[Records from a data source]
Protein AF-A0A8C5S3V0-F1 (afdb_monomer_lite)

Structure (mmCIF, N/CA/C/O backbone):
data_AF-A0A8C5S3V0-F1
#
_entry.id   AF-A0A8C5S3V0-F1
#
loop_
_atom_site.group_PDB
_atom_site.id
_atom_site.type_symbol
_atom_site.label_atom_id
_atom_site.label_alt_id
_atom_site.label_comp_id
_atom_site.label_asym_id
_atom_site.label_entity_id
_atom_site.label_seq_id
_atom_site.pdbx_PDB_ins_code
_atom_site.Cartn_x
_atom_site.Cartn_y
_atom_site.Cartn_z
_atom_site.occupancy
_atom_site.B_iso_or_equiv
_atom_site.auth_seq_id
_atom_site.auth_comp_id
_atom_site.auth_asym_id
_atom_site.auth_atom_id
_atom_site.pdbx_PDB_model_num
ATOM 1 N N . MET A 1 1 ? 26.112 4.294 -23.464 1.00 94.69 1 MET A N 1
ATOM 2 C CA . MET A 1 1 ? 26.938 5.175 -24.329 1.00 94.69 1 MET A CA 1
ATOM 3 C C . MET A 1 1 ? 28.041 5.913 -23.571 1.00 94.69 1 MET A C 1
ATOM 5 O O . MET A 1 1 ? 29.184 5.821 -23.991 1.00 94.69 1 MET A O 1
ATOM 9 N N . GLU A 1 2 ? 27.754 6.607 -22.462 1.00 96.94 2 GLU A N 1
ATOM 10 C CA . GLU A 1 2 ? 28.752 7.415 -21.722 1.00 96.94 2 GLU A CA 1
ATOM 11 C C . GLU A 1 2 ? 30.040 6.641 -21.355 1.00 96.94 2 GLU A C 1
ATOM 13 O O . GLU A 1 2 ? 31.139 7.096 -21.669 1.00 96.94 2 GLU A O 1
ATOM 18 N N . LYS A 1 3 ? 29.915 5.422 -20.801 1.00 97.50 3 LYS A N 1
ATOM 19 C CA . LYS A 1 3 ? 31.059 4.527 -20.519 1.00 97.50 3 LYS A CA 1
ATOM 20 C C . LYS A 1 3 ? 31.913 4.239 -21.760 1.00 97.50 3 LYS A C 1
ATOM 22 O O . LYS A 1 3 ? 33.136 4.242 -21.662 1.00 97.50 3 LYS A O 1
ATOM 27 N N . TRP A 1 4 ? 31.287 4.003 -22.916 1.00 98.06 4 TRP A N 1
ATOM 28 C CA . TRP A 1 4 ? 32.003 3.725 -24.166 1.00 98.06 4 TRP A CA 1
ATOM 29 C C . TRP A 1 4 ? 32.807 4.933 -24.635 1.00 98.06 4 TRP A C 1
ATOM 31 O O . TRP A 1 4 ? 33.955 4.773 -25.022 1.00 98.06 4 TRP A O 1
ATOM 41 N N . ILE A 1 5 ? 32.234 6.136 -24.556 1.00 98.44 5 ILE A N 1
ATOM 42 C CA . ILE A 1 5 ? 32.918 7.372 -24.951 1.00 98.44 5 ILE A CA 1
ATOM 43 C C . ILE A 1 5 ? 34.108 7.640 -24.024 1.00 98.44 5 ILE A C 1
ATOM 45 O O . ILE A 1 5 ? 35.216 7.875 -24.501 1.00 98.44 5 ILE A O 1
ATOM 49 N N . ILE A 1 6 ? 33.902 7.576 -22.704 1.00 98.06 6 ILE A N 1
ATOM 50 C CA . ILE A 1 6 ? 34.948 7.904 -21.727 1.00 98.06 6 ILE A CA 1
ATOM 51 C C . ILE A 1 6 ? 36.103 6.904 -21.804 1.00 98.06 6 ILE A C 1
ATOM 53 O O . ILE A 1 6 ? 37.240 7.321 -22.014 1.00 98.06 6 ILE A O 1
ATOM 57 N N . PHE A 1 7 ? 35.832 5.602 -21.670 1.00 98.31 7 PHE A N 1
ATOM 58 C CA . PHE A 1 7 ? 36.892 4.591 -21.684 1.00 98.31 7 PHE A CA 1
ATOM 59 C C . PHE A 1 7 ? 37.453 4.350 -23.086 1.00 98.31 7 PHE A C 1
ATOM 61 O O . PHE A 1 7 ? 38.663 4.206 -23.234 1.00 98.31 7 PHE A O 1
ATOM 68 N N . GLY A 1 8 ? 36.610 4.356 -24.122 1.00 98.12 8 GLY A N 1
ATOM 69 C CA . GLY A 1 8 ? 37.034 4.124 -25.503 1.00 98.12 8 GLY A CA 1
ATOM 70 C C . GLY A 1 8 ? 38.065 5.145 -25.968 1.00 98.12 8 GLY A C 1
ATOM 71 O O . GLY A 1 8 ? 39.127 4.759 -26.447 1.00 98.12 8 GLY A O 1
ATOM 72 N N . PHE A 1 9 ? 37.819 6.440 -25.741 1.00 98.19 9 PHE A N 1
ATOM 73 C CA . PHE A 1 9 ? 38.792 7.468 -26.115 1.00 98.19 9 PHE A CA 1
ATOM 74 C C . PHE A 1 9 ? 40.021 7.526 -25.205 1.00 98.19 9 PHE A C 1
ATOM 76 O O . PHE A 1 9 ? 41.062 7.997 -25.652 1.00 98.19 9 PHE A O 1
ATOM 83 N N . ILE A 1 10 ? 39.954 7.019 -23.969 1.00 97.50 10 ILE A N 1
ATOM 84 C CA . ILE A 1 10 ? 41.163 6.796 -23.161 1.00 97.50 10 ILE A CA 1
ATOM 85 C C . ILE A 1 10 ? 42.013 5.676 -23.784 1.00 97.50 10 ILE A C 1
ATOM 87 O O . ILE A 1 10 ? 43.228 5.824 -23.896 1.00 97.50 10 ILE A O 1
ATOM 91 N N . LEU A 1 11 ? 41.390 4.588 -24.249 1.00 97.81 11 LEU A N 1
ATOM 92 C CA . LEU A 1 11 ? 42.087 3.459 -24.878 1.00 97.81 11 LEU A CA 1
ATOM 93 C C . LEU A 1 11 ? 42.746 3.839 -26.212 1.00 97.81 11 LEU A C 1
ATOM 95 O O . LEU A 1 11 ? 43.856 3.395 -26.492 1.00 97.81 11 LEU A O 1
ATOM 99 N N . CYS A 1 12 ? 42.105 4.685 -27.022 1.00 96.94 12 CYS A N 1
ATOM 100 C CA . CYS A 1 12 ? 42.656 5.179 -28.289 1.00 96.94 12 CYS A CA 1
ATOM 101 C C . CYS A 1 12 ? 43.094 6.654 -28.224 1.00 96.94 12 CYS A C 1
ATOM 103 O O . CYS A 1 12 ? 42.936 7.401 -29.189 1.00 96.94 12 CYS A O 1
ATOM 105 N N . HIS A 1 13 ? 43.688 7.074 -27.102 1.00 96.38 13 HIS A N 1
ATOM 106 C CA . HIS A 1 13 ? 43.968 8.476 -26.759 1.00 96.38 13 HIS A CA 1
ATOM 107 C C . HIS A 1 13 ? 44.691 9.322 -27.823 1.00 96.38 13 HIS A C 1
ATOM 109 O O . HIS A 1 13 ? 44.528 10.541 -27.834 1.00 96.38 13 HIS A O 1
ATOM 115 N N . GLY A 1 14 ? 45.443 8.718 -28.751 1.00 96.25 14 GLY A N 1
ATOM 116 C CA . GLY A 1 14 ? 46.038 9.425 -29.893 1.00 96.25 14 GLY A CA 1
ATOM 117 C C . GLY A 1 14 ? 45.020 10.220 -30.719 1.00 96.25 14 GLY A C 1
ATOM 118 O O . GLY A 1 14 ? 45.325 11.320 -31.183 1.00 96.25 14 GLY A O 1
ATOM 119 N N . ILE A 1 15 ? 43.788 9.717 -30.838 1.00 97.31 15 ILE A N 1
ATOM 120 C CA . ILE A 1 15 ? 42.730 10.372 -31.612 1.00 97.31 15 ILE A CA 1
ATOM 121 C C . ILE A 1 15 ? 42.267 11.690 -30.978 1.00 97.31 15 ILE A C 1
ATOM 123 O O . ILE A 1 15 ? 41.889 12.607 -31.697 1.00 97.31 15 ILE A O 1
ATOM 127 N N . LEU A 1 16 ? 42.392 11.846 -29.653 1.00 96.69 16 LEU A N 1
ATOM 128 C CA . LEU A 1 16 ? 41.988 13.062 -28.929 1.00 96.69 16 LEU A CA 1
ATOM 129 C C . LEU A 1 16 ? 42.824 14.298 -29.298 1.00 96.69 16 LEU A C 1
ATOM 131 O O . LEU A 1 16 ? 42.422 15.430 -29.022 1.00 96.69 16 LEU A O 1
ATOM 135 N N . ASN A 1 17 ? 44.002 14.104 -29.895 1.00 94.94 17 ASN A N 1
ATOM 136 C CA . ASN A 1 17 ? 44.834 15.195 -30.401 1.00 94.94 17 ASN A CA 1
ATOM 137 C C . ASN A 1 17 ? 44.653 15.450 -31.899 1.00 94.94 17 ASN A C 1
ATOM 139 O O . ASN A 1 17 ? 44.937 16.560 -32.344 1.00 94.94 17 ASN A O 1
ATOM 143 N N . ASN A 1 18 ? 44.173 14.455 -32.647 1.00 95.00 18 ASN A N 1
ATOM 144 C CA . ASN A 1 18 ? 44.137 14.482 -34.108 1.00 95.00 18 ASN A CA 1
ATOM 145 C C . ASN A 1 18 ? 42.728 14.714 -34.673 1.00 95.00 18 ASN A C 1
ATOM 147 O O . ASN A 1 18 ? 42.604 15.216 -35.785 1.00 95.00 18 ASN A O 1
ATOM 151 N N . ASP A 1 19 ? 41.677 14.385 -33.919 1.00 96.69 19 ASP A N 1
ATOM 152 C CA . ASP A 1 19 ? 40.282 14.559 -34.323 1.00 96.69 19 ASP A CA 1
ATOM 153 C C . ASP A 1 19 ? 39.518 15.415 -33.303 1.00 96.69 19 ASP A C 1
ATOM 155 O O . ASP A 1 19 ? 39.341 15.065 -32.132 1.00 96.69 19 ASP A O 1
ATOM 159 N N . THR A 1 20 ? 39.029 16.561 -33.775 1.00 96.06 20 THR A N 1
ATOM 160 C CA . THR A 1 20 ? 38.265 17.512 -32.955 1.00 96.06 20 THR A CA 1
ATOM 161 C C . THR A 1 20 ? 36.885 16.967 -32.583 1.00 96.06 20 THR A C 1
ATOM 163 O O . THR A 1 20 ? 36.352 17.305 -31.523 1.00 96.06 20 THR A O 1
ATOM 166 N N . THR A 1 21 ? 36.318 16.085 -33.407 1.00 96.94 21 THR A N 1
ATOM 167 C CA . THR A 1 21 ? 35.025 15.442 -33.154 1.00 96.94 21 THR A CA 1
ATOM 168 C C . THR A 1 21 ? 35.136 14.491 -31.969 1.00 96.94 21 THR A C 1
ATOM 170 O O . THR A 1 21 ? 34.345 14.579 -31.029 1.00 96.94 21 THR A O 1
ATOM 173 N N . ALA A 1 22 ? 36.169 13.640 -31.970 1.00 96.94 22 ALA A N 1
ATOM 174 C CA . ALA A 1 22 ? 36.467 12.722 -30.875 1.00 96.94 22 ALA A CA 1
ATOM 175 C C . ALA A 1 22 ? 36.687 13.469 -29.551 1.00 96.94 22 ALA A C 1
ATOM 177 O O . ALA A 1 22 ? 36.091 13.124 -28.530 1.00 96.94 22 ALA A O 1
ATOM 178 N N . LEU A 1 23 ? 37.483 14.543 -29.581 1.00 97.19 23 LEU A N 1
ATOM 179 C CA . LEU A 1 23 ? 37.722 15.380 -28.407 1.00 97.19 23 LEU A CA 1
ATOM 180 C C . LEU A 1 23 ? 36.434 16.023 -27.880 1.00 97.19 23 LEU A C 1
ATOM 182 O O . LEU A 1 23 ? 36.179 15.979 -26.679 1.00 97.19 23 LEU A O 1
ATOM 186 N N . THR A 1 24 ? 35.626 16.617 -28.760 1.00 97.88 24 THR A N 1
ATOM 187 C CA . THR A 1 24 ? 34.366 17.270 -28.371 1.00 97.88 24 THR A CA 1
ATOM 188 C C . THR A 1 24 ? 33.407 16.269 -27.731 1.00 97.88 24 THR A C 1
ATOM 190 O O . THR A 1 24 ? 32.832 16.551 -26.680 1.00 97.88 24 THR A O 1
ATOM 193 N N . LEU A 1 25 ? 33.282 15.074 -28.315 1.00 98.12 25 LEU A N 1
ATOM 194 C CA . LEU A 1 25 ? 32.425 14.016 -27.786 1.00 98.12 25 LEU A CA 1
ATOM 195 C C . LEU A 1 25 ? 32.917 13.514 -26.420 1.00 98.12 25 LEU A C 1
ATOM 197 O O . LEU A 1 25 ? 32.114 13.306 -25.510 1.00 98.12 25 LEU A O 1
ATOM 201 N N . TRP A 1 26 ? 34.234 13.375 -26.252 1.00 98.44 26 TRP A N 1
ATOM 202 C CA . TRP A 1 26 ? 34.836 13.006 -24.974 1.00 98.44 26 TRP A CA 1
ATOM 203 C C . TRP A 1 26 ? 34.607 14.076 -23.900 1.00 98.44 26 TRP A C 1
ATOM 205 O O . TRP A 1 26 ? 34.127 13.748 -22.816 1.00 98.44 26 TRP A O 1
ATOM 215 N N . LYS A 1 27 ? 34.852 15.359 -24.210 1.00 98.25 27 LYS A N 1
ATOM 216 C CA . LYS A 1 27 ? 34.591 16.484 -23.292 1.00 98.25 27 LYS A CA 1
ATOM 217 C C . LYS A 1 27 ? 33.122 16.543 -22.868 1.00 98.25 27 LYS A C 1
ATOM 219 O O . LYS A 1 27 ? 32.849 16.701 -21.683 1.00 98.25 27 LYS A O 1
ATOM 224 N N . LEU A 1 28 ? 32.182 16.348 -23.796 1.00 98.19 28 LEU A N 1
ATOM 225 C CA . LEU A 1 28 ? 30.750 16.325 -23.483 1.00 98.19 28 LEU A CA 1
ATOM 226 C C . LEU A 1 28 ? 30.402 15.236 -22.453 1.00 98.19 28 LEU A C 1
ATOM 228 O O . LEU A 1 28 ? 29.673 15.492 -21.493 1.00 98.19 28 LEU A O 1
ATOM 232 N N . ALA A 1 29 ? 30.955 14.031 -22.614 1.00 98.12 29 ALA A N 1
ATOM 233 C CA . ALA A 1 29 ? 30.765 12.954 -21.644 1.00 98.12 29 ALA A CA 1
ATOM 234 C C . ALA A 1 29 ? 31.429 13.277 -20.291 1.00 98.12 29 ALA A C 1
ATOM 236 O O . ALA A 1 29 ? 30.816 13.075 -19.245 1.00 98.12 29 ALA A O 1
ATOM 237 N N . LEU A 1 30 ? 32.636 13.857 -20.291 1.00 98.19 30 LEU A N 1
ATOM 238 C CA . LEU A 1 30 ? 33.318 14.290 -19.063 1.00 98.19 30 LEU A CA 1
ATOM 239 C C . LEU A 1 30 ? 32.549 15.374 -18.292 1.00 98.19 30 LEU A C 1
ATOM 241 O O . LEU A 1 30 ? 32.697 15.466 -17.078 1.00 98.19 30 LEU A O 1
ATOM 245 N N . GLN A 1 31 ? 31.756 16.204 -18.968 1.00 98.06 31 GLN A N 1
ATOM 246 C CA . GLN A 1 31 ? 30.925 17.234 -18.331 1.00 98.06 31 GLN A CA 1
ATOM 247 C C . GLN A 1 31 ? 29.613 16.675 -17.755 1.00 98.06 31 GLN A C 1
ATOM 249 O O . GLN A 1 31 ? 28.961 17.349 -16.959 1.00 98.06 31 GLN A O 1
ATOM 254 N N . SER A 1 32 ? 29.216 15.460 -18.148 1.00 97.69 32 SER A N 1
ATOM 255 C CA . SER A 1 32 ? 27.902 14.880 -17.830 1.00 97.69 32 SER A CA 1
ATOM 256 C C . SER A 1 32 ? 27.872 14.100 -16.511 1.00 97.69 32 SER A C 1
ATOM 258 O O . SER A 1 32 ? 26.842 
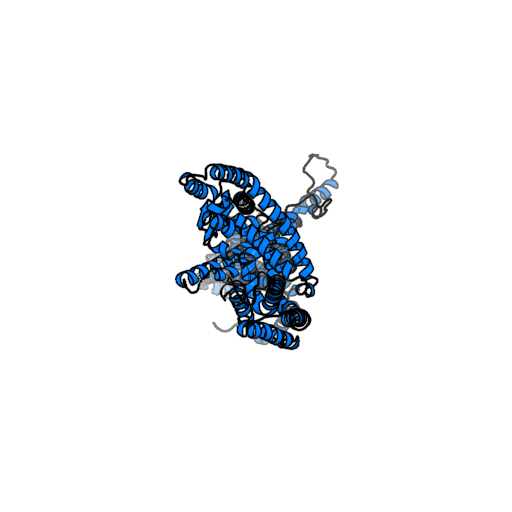14.058 -15.841 1.00 97.69 32 SER A O 1
ATOM 260 N N . SER A 1 33 ? 28.997 13.516 -16.093 1.00 97.81 33 SER A N 1
ATOM 261 C CA . SER A 1 33 ? 29.092 12.729 -14.856 1.00 97.81 33 SER A CA 1
ATOM 262 C C . SER A 1 33 ? 30.386 13.011 -14.106 1.00 97.81 33 SER A C 1
ATOM 264 O O . SER A 1 33 ? 31.400 13.366 -14.699 1.00 97.81 33 SER A O 1
ATOM 266 N N . SER A 1 34 ? 30.363 12.804 -12.788 1.00 97.81 34 SER A N 1
ATOM 267 C CA . SER A 1 34 ? 31.565 12.820 -11.937 1.00 97.81 34 SER A CA 1
ATOM 268 C C . SER A 1 34 ? 32.112 11.416 -11.660 1.00 97.81 34 SER A C 1
ATOM 270 O O . SER A 1 34 ? 33.320 11.235 -11.485 1.00 97.81 34 SER A O 1
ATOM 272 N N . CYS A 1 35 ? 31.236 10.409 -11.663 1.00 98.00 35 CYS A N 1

### Assigned task
Write the lines out verbatim, from the one with "ATOM 264 O O" through the last line of the entries, and stop there.

### Answer for the task
ATOM 264 O O . SER A 1 33 ? 31.400 13.366 -14.699 1.00 97.81 33 SER A O 1
ATOM 266 N N . SER A 1 34 ? 30.363 12.804 -12.788 1.00 97.81 34 SER A N 1
ATOM 267 C CA . SER A 1 34 ? 31.565 12.820 -11.937 1.00 97.81 34 SER A CA 1
ATOM 268 C C . SER A 1 34 ? 32.112 11.416 -11.660 1.00 97.81 34 SER A C 1
ATOM 270 O O . SER A 1 34 ? 33.320 11.235 -11.485 1.00 97.81 34 SER A O 1
ATOM 272 N N . CYS A 1 35 ? 31.236 10.409 -11.663 1.00 98.00 35 CYS A N 1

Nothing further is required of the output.